Dataset items
+---+
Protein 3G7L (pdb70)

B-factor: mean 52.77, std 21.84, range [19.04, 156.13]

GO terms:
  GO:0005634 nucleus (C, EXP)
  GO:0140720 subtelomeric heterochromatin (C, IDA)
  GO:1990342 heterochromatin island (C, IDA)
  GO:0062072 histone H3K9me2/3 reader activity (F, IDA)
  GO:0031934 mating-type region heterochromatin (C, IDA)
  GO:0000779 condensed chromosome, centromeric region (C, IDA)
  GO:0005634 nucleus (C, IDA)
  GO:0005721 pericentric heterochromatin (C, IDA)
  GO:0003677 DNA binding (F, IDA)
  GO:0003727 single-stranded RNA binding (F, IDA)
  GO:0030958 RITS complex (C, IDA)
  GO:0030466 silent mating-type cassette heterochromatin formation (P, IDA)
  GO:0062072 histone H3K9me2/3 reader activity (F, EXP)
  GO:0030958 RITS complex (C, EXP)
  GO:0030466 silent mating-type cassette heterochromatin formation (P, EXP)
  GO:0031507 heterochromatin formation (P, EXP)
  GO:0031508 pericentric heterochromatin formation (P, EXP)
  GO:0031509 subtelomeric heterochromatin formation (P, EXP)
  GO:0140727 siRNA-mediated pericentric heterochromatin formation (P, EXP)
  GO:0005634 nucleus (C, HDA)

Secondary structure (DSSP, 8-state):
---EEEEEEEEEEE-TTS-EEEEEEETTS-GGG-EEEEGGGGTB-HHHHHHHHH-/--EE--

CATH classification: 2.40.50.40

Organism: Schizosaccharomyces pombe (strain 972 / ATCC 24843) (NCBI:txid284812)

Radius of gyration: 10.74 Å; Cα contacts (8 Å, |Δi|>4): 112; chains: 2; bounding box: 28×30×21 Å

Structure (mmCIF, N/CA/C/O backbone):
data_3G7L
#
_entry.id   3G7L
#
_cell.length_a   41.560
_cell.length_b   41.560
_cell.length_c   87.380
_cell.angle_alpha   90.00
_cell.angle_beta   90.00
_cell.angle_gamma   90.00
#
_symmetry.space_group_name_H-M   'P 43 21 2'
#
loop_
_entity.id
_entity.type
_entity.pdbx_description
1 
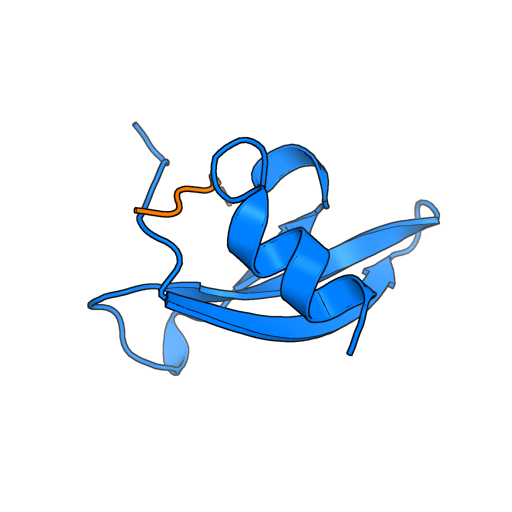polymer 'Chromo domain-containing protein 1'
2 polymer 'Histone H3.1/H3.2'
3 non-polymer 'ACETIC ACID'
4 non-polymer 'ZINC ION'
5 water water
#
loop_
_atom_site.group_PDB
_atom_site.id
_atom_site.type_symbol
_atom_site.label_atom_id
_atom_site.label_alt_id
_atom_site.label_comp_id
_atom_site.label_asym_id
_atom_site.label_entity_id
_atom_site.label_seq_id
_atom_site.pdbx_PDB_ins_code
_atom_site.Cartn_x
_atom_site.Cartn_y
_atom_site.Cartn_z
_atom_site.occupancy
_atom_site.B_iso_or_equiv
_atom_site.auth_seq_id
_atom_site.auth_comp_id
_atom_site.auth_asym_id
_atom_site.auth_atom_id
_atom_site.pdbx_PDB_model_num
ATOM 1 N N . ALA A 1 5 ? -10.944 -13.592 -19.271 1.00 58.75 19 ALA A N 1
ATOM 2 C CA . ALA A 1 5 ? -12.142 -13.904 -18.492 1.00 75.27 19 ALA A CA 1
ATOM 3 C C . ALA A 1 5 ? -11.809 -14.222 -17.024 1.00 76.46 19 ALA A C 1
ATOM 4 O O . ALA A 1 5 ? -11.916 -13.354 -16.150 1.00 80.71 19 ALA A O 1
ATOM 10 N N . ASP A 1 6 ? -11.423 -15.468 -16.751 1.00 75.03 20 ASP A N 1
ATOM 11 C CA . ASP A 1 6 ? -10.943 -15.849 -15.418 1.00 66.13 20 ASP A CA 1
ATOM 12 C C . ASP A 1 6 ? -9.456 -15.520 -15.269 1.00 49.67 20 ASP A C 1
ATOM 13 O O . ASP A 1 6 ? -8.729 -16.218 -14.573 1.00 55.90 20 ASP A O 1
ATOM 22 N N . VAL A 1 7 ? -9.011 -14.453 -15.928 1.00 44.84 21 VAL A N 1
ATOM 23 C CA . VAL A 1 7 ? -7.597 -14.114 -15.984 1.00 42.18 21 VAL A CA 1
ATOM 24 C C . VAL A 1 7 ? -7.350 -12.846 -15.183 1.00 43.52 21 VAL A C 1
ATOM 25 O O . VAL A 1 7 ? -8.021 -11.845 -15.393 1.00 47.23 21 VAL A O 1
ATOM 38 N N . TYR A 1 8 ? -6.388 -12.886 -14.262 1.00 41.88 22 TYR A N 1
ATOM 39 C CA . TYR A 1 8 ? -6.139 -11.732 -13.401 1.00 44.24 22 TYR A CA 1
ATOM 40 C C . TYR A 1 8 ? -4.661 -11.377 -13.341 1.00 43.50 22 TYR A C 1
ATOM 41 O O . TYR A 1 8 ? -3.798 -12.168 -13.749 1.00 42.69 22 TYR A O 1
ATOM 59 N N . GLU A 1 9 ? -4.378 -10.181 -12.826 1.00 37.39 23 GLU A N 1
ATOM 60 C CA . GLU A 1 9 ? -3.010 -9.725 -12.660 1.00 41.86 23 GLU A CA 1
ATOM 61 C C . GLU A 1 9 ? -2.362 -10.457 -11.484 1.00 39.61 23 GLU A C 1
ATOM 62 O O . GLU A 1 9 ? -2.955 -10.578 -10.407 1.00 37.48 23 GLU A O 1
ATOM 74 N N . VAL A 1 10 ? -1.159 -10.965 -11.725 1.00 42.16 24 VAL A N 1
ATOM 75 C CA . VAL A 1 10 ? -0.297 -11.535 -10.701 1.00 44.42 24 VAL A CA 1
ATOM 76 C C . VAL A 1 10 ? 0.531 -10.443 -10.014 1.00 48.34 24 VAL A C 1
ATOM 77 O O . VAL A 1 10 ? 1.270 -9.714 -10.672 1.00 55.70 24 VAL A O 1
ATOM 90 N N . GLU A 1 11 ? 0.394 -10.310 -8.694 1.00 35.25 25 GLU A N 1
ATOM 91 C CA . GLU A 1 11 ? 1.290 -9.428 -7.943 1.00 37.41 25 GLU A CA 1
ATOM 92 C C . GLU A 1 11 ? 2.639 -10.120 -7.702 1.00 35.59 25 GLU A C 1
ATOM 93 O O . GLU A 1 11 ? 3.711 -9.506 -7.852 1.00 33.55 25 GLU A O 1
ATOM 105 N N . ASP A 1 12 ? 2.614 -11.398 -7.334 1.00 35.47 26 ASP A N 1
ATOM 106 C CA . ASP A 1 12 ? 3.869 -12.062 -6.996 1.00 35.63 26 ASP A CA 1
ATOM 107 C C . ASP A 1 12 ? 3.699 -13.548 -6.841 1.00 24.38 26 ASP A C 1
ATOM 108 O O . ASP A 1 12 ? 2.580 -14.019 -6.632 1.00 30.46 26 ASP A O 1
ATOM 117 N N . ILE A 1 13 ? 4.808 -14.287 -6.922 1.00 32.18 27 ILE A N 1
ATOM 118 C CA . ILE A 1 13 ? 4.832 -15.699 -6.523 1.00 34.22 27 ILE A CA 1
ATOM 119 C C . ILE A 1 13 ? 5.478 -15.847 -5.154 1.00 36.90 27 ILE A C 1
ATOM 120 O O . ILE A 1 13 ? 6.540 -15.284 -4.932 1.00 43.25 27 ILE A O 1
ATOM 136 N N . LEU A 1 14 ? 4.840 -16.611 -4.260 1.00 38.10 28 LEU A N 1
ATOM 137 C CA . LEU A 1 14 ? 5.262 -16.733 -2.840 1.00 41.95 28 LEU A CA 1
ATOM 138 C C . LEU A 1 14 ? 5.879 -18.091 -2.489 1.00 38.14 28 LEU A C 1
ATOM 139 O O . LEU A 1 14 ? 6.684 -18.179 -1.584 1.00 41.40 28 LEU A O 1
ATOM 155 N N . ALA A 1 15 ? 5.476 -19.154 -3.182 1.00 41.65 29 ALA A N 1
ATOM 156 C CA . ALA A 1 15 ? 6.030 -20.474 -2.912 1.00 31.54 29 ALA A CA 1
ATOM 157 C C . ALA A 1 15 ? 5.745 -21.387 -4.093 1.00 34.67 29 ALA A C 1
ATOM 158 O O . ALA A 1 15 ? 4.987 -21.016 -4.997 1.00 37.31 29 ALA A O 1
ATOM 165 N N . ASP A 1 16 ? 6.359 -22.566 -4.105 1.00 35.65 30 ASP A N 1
+---+
Using the records above, set down exactly the lines from the one with "ATOM 118 C CA" through the one with "ATOM 136 N N", inclusive, and nothing more.

ATOM 118 C CA . ILE A 1 13 ? 4.832 -15.699 -6.523 1.00 34.22 27 ILE A CA 1
ATOM 119 C C . ILE A 1 13 ? 5.478 -15.847 -5.154 1.00 36.90 27 ILE A C 1
ATOM 120 O O . ILE A 1 13 ? 6.540 -15.284 -4.932 1.00 43.25 27 ILE A O 1
ATOM 136 N N . LEU A 1 14 ? 4.840 -16.611 -4.260 1.00 38.10 28 LEU A N 1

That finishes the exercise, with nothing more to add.